KRALİÇE GELİNCE “ÇOK ABARTMADAN EĞİL” DEDİLER
◊ Gelelim “The Crown” dizisine... Kraliçe Elizabeth rolünü Claire Foy’dan devraldınız. İki kraliçeyi peş peşe oynadınız. Hangisini oynamak daha eğlenceliydi?
- Elizabeth’i canlandırmak daha zor geldi. Çünkü güçlü ve dik durması öğretilmiş bir kadın.
Duygularını açığa vurmuyor.

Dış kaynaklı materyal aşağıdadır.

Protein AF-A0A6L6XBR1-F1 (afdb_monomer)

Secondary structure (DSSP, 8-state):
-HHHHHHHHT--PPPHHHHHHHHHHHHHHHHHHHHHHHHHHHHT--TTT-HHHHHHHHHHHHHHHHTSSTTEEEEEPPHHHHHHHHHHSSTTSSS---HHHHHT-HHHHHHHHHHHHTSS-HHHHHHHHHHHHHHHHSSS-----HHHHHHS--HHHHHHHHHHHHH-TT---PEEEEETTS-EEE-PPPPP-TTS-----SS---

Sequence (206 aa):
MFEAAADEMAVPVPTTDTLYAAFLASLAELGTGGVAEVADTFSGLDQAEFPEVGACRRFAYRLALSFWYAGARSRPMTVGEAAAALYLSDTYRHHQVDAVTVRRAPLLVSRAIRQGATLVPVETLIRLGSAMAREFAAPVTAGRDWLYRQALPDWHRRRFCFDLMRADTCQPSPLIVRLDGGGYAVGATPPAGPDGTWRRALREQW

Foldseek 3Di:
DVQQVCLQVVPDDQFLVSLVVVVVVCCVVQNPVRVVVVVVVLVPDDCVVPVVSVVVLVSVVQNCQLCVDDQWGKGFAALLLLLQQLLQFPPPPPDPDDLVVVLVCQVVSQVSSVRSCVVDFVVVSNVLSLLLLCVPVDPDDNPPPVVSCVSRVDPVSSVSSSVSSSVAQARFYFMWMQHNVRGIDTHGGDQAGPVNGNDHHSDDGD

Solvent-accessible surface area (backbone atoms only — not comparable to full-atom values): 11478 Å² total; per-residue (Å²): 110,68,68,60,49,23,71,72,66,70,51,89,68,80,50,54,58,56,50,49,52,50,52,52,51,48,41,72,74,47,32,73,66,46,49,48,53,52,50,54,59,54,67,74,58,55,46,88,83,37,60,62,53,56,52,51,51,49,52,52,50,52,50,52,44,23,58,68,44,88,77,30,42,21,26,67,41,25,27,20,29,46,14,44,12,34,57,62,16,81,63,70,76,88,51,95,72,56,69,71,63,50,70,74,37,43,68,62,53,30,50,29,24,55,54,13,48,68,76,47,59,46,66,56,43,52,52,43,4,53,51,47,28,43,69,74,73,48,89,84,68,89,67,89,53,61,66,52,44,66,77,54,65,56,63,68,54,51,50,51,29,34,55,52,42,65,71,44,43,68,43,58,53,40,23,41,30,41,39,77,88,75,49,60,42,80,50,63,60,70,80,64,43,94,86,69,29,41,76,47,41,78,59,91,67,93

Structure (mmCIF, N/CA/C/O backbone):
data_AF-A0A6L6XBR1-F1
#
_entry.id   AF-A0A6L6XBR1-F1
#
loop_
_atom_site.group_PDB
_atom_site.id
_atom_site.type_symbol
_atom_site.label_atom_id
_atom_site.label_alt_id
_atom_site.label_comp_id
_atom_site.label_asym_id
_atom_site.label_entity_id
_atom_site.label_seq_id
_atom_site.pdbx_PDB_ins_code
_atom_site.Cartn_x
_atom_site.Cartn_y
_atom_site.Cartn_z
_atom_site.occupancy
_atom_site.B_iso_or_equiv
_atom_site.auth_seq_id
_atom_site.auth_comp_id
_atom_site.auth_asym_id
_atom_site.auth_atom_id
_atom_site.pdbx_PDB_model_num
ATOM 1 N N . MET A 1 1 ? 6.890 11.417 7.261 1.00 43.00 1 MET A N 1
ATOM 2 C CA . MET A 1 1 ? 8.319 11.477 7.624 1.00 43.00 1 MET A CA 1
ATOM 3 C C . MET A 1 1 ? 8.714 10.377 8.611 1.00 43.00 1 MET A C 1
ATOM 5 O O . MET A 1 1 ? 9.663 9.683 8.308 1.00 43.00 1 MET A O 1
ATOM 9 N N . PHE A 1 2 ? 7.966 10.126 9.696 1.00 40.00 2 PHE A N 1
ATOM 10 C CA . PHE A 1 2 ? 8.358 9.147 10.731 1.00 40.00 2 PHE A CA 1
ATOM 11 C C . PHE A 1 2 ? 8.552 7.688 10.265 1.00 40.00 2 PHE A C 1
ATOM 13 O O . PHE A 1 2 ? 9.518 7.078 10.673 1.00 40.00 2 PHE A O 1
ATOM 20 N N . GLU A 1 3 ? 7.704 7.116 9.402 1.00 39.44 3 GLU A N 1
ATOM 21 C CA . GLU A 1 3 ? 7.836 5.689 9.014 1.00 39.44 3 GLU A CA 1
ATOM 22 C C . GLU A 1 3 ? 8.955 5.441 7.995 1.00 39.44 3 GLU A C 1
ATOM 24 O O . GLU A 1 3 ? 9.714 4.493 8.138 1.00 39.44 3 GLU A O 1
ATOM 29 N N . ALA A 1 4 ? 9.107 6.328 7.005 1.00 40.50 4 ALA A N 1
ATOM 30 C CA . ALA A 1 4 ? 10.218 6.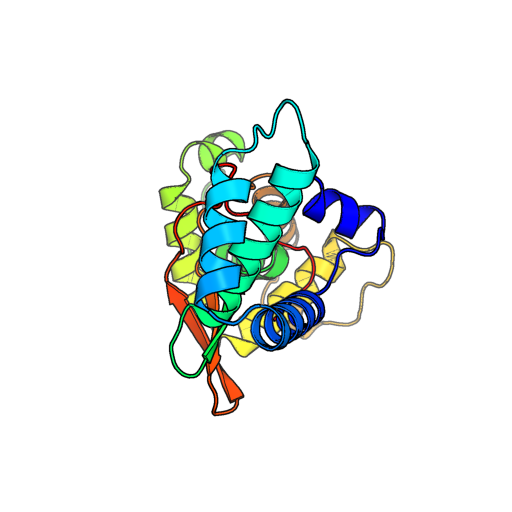254 6.055 1.00 40.50 4 ALA A CA 1
ATOM 31 C C . ALA A 1 4 ? 11.563 6.566 6.738 1.00 40.50 4 ALA A C 1
ATOM 33 O O . ALA A 1 4 ? 12.549 5.885 6.486 1.00 40.50 4 ALA A O 1
ATOM 34 N N . ALA A 1 5 ? 11.586 7.543 7.655 1.00 39.44 5 ALA A N 1
ATOM 35 C CA . ALA A 1 5 ? 12.772 7.854 8.449 1.00 39.44 5 ALA A CA 1
ATOM 36 C C . ALA A 1 5 ? 13.070 6.776 9.503 1.00 39.44 5 ALA A C 1
ATOM 38 O O . ALA A 1 5 ? 14.231 6.506 9.768 1.00 39.44 5 ALA A O 1
ATOM 39 N N . ALA A 1 6 ? 12.063 6.117 10.084 1.00 46.69 6 ALA A N 1
ATOM 40 C CA . ALA A 1 6 ? 12.277 5.015 11.022 1.00 46.69 6 ALA A CA 1
ATOM 41 C 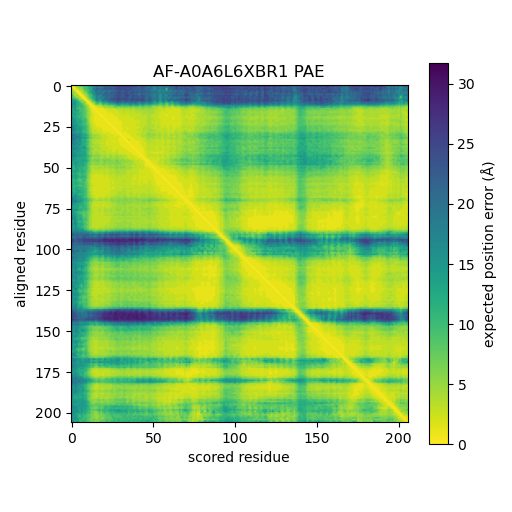C . ALA A 1 6 ? 12.766 3.736 10.323 1.00 46.69 6 ALA A C 1
ATOM 43 O O . ALA A 1 6 ? 13.610 3.044 10.886 1.00 46.69 6 ALA A O 1
ATOM 44 N N . ASP A 1 7 ? 12.323 3.464 9.088 1.00 46.56 7 ASP A N 1
ATOM 45 C CA . ASP A 1 7 ? 12.902 2.410 8.240 1.00 46.56 7 ASP A CA 1
ATOM 46 C C . ASP A 1 7 ? 14.382 2.700 7.901 1.00 46.56 7 ASP A C 1
ATOM 48 O O . ASP A 1 7 ? 15.180 1.770 7.779 1.00 46.56 7 ASP A O 1
ATOM 52 N N . GLU A 1 8 ? 14.763 3.979 7.776 1.00 43.12 8 GLU A N 1
ATOM 53 C CA . GLU A 1 8 ? 16.148 4.426 7.550 1.00 43.12 8 GLU A CA 1
ATOM 54 C C . GLU A 1 8 ? 16.996 4.475 8.840 1.00 43.12 8 GLU A C 1
ATOM 56 O O . GLU A 1 8 ? 18.195 4.213 8.788 1.00 43.12 8 GLU A O 1
ATOM 61 N N . MET A 1 9 ? 16.389 4.773 9.996 1.00 39.78 9 MET A N 1
ATOM 62 C CA . MET A 1 9 ? 17.059 4.958 11.296 1.00 39.78 9 MET A CA 1
ATOM 63 C C . MET A 1 9 ? 16.925 3.766 12.261 1.00 39.78 9 MET A C 1
ATOM 65 O O . MET A 1 9 ? 17.389 3.849 13.395 1.00 39.78 9 MET A O 1
ATOM 69 N N . ALA A 1 10 ? 16.292 2.666 11.840 1.00 49.44 10 ALA A N 1
ATOM 70 C CA . ALA A 1 10 ? 16.053 1.463 12.648 1.00 49.44 10 ALA A CA 1
ATOM 71 C C . ALA A 1 10 ? 15.328 1.710 13.993 1.00 49.44 10 ALA A C 1
ATOM 73 O O . ALA A 1 10 ? 15.466 0.920 14.928 1.00 49.44 10 ALA A O 1
ATOM 74 N N . VAL A 1 11 ? 14.529 2.779 14.099 1.00 53.53 11 VAL A N 1
ATOM 75 C CA . VAL A 1 11 ? 13.677 3.009 15.276 1.00 53.53 11 VAL A CA 1
ATOM 76 C C . VAL A 1 11 ? 12.535 1.988 15.235 1.00 53.53 11 VAL A C 1
ATOM 78 O O . VAL A 1 11 ? 11.857 1.900 14.208 1.00 53.53 11 VAL A O 1
ATOM 81 N N . PRO A 1 12 ? 12.299 1.197 16.299 1.00 61.00 12 PRO A N 1
ATOM 82 C CA . PRO A 1 12 ? 11.281 0.154 16.281 1.00 61.00 12 PRO A CA 1
ATOM 83 C C . PRO A 1 12 ? 9.879 0.768 16.191 1.00 61.00 12 PRO A C 1
ATOM 85 O O . PRO A 1 12 ? 9.314 1.244 17.173 1.00 61.00 12 PRO A O 1
ATOM 88 N N . VAL A 1 13 ? 9.312 0.756 14.986 1.00 70.88 13 VAL A N 1
ATOM 89 C CA . VAL A 1 13 ? 7.898 1.053 14.741 1.00 70.88 13 VAL A CA 1
ATOM 90 C C . VAL A 1 13 ? 7.097 -0.223 15.018 1.00 70.88 13 VAL A C 1
ATOM 92 O O . VAL A 1 13 ? 7.518 -1.294 14.570 1.00 70.88 13 VAL A O 1
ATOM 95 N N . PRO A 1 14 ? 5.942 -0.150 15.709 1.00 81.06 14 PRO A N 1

Elizabeth’in bu tavrı bana zor geldi.
Kraliçe Anne ise tam tersine duygularını derin yaşayan bir kadındı. İkisi de birbirinden çok farklı yaklaşım gerektirdi. İkisini oynamak da ayrı ayrı zevk verdi.
◊ Elizabeth ya da kraliyet ailesinden biriyle tanışma fırsatınız oldu mu?

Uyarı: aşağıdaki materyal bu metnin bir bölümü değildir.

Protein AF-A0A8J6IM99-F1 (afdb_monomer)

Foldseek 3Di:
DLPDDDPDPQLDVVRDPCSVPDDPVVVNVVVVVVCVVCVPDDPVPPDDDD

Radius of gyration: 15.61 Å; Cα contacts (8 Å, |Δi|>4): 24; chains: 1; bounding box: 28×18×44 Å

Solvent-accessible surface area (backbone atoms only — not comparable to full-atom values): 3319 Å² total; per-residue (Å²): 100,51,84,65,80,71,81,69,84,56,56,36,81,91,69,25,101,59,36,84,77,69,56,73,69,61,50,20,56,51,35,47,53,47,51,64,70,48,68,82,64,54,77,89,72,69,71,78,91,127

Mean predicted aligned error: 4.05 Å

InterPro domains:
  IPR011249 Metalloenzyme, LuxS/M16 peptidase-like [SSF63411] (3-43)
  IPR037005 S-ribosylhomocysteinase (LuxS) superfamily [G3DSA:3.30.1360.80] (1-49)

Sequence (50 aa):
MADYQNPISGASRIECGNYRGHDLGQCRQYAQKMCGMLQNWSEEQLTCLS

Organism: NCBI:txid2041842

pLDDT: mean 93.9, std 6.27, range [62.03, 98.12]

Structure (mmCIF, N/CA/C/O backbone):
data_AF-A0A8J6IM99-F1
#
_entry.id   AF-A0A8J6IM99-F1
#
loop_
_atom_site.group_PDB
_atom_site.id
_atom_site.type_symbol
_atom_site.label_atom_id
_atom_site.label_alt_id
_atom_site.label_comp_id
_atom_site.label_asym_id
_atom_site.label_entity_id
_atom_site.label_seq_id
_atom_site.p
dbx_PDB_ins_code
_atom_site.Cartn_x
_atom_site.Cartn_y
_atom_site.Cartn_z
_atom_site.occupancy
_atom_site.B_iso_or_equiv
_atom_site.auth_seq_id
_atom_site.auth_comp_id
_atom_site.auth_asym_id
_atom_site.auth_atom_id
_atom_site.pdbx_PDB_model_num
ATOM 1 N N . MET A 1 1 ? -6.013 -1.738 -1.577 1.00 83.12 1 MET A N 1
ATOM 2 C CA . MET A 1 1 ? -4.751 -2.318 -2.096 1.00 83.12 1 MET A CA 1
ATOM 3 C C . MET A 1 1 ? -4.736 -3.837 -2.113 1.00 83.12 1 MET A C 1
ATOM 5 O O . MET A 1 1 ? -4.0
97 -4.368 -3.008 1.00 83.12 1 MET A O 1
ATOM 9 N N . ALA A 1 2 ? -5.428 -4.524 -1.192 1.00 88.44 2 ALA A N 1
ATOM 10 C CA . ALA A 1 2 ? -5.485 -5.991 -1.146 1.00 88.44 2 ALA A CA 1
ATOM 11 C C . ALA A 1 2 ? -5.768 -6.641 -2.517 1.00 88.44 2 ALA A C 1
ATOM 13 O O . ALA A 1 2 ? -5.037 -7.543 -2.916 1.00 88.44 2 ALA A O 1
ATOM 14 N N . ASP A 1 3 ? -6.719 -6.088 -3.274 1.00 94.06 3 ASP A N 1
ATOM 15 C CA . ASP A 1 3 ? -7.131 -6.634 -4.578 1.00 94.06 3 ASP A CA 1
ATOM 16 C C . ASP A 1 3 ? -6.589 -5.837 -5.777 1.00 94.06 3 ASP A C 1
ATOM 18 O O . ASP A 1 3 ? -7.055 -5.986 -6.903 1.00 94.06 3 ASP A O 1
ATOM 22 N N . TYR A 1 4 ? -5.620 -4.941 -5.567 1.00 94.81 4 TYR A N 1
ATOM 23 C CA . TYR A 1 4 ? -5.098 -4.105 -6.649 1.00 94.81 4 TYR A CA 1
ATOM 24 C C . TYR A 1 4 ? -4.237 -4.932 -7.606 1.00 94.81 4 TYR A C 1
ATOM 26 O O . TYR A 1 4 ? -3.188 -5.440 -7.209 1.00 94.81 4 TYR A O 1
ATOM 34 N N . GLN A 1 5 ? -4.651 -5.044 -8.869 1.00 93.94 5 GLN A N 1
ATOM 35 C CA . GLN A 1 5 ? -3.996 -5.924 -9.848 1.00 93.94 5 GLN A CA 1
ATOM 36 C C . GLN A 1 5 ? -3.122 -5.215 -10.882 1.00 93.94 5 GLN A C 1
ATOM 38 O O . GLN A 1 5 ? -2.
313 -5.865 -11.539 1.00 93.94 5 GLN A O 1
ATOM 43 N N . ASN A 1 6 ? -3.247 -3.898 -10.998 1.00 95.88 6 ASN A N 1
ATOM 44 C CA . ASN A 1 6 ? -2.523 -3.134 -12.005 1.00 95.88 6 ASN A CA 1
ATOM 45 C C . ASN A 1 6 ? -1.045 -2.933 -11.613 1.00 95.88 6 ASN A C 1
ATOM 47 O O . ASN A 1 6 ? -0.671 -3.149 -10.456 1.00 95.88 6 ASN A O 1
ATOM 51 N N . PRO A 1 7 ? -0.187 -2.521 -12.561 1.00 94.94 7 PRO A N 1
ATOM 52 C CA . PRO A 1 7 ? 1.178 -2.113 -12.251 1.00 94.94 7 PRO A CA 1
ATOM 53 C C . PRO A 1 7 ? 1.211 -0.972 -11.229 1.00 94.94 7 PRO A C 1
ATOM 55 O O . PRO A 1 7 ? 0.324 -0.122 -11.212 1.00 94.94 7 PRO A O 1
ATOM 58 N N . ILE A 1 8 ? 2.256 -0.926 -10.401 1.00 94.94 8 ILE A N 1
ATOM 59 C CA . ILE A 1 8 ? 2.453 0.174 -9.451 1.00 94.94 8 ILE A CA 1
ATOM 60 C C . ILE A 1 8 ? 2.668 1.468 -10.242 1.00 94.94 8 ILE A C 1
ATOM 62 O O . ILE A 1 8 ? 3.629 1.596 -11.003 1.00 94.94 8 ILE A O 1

- Yanlışlıkla kraliçe ile tanıştım.
◊ Nasıl yani?
- British Film Institute resepsiyonuna gitmiştim. Sadece film sektöründen insanlar orada olur derken köşede Kraliçe Elizabeth ve Prens Philip göründü.
Onları görünce çok şaşırdım, ne yapacağımı bilemedim. Apoletli bir adam yaklaşıp “Kraliçe gelince çok abartmadan eğil” dedi.
Heyecandan güzel bir selam bile veremedim. Gerçek bir tanışma değildi aslında, sadece el sıkışıp selamlaştık. “The Crown”a hazırlanırken Elizabeth’ten çok etkilendim. 20’li yaşlardan 90’lı yaşlara kadar görevlerini yerine getirmek, çalışmak kaç kişiye nasip olur? Kadın olarak onun duruşuna ve yaptıklarına sadece şapka çıkarırım.
◊ Onu canlandırırken ailenin hatta kraliçenin kendisinin sizi izleme ihtimalinin yüksek olduğu aklınızdan geçti mi?
- Geçmez mi... Teşekkürler hatırlattığın için. Umarım izlemez! Şimdiye kadar kendisini oynayan birçok kişiyi izlemiştir zaten. Tabii ki izleme ihtimaline karşı da mükemmel iş çıkartmak için uğraşıyorum.
◊ Harry ve Meghan ile ilgili neler düşünüyorsunuz?
- Harry ve Meghan’a hepimiz aşık olduk. İhtiyacımız olan tek şey sevgi...
YORGOS LANTHIMOS
SENARYO 7 YILIMIZI ALDI
◊ Bütün filmlerinizi izledim. En sevdiğim ve eğlendiğim filminiz “Sarayın Gözdesi” oldu. Bu filmi yapmak neden 10 yılınızı aldı?
- Bence her filmin bir zamanı var. Senaryo uzun zamanımızı aldı. Senaryoyu kadınlar üzerine yapılandırıp hikayeyi anlatmak istedim. Sonra hikayede farklı bir tona ihtiyaç olduğunu düşündüm ve yazar arayışına girdim.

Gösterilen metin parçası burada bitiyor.